Helen: Hello, and thanks for joining me, Helen Johnson for the Happier Grey Podcast. I'm pro-ageing and love my grey hair, but I know it can be quite intimidating to take the plunge. So, each week I'll be chatting to other women who've chosen to embrace the grey in the hope of inspiring and supporting you, whether you already have silver hair, in the process of going grey or just considering ditching the dye.
Today's guest is Jayne Shufflebotham, a fully-fledged chaos coordinator who's evolved through 39 years of supporting businesses of all sizes in varying administrative capacities, and taking on the challenges in technology throughout that time.
Pretty much like her hair, which was a double whammy of COVID-19 lockdown and the menopause, which reluctantly led to her choosing to go natural, and she's still coming to terms with it.
Good afternoon, Jayne. How are you?
Jayne: Good afternoon. Thank you for having me. I'm well, thank you. The sun's shining, so all is good.
Helen: I'm gonna start by asking you about what your hair was like when you were a child?
Jayne: Oh, do you know, there was not much going for me as a child. I was that kid who always had the glasses on with, the patch over them. Mousey hair that my Mum used to cut with a sort of a jagged fringe. Never looked great. It always looked shiny and healthy, but I used to hate it.

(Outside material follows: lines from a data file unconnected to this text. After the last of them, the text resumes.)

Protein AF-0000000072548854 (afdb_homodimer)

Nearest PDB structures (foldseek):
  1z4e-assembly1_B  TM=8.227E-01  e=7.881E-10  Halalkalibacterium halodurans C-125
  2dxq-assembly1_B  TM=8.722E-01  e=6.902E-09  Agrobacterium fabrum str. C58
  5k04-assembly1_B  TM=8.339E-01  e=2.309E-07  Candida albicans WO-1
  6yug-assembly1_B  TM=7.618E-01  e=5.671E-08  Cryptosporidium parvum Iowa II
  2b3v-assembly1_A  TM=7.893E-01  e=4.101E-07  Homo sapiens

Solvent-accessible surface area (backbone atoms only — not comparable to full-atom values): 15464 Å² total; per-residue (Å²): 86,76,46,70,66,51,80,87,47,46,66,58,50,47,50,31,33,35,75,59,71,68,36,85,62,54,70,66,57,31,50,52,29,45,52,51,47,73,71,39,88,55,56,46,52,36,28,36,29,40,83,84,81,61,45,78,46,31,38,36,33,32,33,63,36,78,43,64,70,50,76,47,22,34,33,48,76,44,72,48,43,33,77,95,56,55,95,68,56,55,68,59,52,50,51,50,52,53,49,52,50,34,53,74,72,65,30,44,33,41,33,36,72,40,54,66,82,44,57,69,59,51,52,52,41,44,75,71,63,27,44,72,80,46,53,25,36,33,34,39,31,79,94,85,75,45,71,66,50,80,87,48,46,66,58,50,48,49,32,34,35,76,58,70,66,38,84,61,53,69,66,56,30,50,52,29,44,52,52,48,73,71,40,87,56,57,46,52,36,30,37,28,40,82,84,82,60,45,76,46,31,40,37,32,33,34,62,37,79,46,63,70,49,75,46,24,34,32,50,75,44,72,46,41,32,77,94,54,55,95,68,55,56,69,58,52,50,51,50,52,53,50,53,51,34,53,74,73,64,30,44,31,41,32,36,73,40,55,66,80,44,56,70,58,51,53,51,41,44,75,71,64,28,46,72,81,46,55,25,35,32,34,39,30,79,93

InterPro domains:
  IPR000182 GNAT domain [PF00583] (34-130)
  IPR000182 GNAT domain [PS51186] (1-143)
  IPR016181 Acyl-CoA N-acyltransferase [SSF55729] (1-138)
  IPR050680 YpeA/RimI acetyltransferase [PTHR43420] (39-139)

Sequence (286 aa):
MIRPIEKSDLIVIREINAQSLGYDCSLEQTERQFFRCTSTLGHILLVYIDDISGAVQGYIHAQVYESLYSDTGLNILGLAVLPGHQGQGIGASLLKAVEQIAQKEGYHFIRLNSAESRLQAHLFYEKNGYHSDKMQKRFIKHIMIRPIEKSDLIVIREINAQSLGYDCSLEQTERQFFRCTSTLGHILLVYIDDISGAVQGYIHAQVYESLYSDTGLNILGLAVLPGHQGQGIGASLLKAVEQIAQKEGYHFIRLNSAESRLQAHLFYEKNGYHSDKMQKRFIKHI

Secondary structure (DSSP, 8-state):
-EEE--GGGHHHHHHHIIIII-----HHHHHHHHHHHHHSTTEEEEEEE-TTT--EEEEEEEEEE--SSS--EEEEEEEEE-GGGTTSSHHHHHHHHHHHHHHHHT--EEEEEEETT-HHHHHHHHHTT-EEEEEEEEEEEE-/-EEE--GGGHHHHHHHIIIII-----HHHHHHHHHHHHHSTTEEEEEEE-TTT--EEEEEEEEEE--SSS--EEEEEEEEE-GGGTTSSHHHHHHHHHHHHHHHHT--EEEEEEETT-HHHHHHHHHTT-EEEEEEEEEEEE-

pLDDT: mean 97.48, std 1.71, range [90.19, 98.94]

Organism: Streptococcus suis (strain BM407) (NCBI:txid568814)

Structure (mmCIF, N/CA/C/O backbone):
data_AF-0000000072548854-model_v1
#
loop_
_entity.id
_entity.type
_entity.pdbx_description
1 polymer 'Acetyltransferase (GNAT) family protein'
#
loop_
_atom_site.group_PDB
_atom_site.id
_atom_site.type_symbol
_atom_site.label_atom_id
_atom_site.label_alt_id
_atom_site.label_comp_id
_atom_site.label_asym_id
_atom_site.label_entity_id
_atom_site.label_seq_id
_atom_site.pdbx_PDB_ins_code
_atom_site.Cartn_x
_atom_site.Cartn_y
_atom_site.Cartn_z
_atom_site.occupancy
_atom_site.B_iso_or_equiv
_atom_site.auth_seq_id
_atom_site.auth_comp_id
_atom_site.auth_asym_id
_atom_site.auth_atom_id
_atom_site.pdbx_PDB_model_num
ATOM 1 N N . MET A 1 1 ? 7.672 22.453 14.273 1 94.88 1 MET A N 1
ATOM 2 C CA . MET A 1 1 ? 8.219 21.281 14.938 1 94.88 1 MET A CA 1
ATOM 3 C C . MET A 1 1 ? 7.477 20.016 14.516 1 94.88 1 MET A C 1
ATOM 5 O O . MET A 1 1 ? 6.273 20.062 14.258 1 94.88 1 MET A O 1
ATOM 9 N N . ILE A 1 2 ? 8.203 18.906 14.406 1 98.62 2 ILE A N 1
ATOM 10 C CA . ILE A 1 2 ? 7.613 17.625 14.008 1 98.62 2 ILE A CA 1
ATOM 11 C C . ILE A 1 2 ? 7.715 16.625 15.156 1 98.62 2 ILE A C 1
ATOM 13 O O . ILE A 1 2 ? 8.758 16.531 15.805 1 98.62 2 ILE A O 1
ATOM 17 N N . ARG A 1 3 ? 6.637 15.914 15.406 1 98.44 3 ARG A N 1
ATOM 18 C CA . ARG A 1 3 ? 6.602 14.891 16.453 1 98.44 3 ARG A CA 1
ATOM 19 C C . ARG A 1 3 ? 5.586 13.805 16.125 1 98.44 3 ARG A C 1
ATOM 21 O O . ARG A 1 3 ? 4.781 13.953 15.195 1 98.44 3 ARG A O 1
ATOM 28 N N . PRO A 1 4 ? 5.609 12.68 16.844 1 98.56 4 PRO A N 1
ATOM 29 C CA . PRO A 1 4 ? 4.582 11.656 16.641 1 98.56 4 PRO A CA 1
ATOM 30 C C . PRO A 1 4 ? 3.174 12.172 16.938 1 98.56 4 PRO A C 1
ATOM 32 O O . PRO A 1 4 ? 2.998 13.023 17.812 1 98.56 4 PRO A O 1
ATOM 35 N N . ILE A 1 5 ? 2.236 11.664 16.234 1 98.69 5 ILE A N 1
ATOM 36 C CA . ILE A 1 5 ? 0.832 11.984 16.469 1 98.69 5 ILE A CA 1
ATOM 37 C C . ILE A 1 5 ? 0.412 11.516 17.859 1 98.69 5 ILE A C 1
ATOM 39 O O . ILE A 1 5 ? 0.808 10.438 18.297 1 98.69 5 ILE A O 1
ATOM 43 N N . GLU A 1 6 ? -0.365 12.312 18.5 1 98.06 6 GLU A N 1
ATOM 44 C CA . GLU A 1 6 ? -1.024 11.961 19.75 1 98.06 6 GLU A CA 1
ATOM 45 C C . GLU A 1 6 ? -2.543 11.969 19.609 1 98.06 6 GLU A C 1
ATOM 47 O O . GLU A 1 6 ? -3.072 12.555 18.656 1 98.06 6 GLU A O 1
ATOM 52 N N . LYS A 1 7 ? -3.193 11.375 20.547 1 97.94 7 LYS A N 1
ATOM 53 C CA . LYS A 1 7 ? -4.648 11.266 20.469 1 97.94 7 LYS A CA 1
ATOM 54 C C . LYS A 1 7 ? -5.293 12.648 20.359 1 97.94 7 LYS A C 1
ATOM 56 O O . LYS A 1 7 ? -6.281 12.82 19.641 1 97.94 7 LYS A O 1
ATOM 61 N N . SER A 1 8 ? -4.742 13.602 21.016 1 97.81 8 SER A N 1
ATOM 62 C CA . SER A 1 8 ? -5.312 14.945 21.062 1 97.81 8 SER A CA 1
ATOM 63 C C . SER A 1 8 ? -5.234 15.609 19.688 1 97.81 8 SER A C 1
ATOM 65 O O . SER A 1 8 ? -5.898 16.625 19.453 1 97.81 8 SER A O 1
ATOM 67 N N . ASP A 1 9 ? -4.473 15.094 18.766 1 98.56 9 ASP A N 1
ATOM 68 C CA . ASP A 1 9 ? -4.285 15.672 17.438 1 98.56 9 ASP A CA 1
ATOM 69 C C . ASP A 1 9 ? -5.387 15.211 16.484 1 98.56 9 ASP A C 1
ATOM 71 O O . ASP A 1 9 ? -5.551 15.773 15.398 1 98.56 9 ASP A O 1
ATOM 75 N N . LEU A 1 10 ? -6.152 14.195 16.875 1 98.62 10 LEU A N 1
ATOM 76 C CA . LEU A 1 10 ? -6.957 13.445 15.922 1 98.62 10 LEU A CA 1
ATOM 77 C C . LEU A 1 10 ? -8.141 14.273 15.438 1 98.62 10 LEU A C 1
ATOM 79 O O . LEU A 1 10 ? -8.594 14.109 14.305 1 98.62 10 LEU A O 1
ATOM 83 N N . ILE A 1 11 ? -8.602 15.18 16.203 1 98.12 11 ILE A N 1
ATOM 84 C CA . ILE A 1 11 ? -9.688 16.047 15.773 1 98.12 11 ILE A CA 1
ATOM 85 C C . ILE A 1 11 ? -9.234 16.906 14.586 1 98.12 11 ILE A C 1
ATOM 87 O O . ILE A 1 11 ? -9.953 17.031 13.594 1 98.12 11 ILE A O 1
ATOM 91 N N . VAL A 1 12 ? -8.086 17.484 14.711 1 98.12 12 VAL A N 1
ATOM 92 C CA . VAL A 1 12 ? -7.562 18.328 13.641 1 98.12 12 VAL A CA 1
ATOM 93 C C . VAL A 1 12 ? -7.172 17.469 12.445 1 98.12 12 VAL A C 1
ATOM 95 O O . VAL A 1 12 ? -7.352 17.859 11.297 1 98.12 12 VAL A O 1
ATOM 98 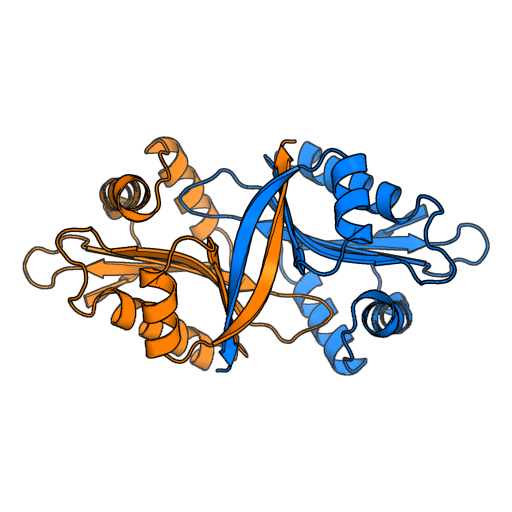N N . ILE A 1 13 ? -6.637 16.281 12.664 1 98.38 13 ILE A N 1
ATOM 99 C CA . ILE A 1 13 ? -6.262 15.375 11.586 1 98.38 13 ILE A CA 1
ATOM 100 C C . ILE A 1 13 ? -7.5 14.992 10.781 1 98.38 13 ILE A C 1
ATOM 102 O O . ILE A 1 13 ? -7.465 14.953 9.547 1 98.38 13 ILE A O 1
ATOM 106 N N . ARG A 1 14 ? -8.578 14.75 11.516 1 98.12 14 ARG A N 1
ATOM 107 C CA . ARG A 1 14 ? -9.836 14.5 10.836 1 98.12 14 ARG A CA 1
ATOM 108 C C . ARG A 1 14 ? -10.219 15.664 9.938 1 98.12 14 ARG A C 1
ATOM 110 O O . ARG A 1 14 ? -10.648 15.469 8.797 1 98.12 14 ARG A O 1
ATOM 117 N N . GLU A 1 15 ? -10.062 16.844 10.406 1 97.56 15 GLU A N 1
ATOM 118 C CA . GLU A 1 15 ? -10.367 18.062 9.641 1 97.56 15 GLU A CA 1
ATOM 119 C C . GLU A 1 15 ? -9.461 18.172 8.414 1 97.56 15 GLU A C 1
ATOM 121 O O . GLU A 1 15 ? -9.914 18.531 7.328 1 97.56 15 GLU A O 1
ATOM 126 N N . ILE A 1 16 ? -8.219 17.906 8.594 1 98.12 16 ILE A N 1
ATOM 127 C CA . ILE A 1 16 ? -7.254 17.938 7.496 1 98.12 16 ILE A CA 1
ATOM 128 C C . ILE A 1 16 ? -7.66 16.922 6.426 1 98.12 16 ILE A C 1
ATOM 130 O O . ILE A 1 16 ? -7.676 17.25 5.234 1 98.12 16 ILE A O 1
ATOM 134 N N . ASN A 1 17 ? -8.031 15.672 6.855 1 97.69 17 ASN A N 1
ATOM 135 C CA . ASN A 1 17 ? -8.453 14.641 5.91 1 97.69 17 ASN A CA 1
ATOM 136 C C . ASN A 1 17 ? -9.672 15.086 5.109 1 97.69 17 ASN A C 1
ATOM 138 O O . ASN A 1 17 ? -9.727 14.898 3.895 1 97.69 17 ASN A O 1
ATOM 142 N N . ALA A 1 18 ? -10.594 15.734 5.754 1 97 18 ALA A N 1
ATOM 143 C CA . ALA A 1 18 ? -11.812 16.188 5.102 1 97 18 ALA A CA 1
ATOM 144 C C . ALA A 1 18 ? -11.523 17.328 4.125 1 97 18 ALA A C 1
ATOM 146 O O . ALA A 1 18 ? -11.953 17.297 2.971 1 97 18 ALA A O 1
ATOM 147 N N . GLN A 1 19 ? -10.758 18.281 4.465 1 96.69 19 GLN A N 1
ATOM 148 C CA . GLN A 1 19 ? -10.586 19.516 3.713 1 96.69 19 GLN A CA 1
ATOM 149 C C . GLN A 1 19 ? -9.531 19.344 2.625 1 96.69 19 GLN A C 1
ATOM 151 O O . GLN A 1 19 ? -9.664 19.906 1.533 1 96.69 19 GLN A O 1
ATOM 156 N N . SER A 1 20 ? -8.477 18.609 2.969 1 96.56 20 SER A N 1
ATOM 157 C CA . SER A 1 20 ? -7.32 18.609 2.082 1 96.56 20 SER A CA 1
ATOM 158 C C . SER A 1 20 ? -7.246 17.344 1.254 1 96.56 20 SER A C 1
ATOM 160 O O . SER A 1 20 ? -6.656 17.328 0.172 1 96.56 20 SER A O 1
ATOM 162 N N . LEU A 1 21 ? -7.832 16.188 1.763 1 95.38 21 LEU A N 1
ATOM 163 C CA . LEU A 1 21 ? -7.742 14.93 1.042 1 95.38 21 LEU A CA 1
ATOM 164 C C . LEU A 1 21 ? -9.109 14.5 0.521 1 95.38 21 LEU A C 1
ATOM 166 O O . LEU A 1 21 ? -9.203 13.641 -0.355 1 95.38 21 LEU A O 1
ATOM 170 N N . GLY A 1 22 ? -10.172 15.078 1.093 1 94.31 22 GLY A N 1
ATOM 171 C CA . GLY A 1 22 ? -11.523 14.773 0.64 1 94.31 22 GLY A CA 1
ATOM 172 C C . GLY A 1 22 ? -12.109 13.547 1.309 1 94.31 22 GLY A C 1
ATOM 173 O O . GLY A 1 22 ? -13.023 12.914 0.772 1 94.31 22 GLY A O 1
ATOM 174 N N . TYR A 1 23 ? -11.523 13.117 2.395 1 94 23 TYR A N 1
ATOM 175 C CA . TYR A 1 23 ? -12.039 11.984 3.154 1 94 23 TYR A CA 1
ATOM 176 C C . TYR A 1 23 ? -12.852 12.453 4.352 1 94 23 TYR A C 1
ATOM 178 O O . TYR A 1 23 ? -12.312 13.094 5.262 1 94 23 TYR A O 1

The one thing that was quite different was at the back of my head, my Mum used to all call it a Malin streak. So, I'd have this head of mousy brown hair, but at the back of my head I'd always have a streak of about two inches wide of hair that was much lighter in colour.
So, I'd never really tied my hair up 'cause I was always quite conscious of that as well. I mean it was really obvious to me, but maybe not so to other people. But back in those days, yeah, I really hated my hair.
That's when I was very, very young. I got bullied to death. You know, because kids were cruel back then. It wasn't trendy to wear glasses. And I got called the usual sort of names that kids do.
Then as I went to high school, I had it all cut off, and actually looked like a boy. So, my hair used to be big. And then when I went to high school, it became small, 'cause I all cut off.
But by then the glasses I wore were big. If any of you remembers Dennis Taylor, the snooker player with them huge glasses. I had these huge glasses with dropdown sides.
So, I really didn't do myself any favours whatsoever with my hair as a child. And my Mum didn't help with that either.
Helen: Did you keep it short the whole way through your teens?
Jayne: I kept it all the way through my teens. Then it grew. I was at high school sort of in the Eighties. I then started to grow it out, and had the style that most people did where I paid off it permed at the back. So, I'd have like a really tight perm, and then it was blow dried at the front.
Which is bizarre really, because now my hair is naturally curly, but it never was back then. It's funny how the way your hair changes over the years. So yeah, it still remained, mousey Brown.
And then When I was 30. I got divorced, and my then husband said to me he hated girls with short hair. He hated bleached blonde hair, and he hated tattoos. So, I went and did all three. I had it all cut off again. I had a tattoo and I bleached it blonde.
I've still got a driving license back from those days. Where all you can see on the photograph is my eyes, because my hair was that bleached white, you just couldn't see it in the background. So yeah, so I've transitioned to all of those, but towards the latter of that, I went from going, bleach blonde.
I was with my second husband, a few years after. I went from bleach blonde, and used to go to hairdresser and have it dyed like a coppery. But the first time I did it, going from bleach blonde to coppery, it came out pink. And it wasn't very trendy back then to have pink hair.
So yeah, I remember being mortified. I walked out the hairdressers and went straight to Boots, and bought all the box dyes I could find, so I could try and rectify it myself.
Helen: Did you have any grey hairs by that point?
Jayne: Do you know I didn't, my grey hairs only seemed to appear when I was around about 45, getting towards 50.
From short hair with red, I then grew. So, it was down past my shoulders. And again, having bright red hair standing out for the crowd. And I don’t know if there's a little bit of a rebellion on my part from being that child at school who was really shy and quiet.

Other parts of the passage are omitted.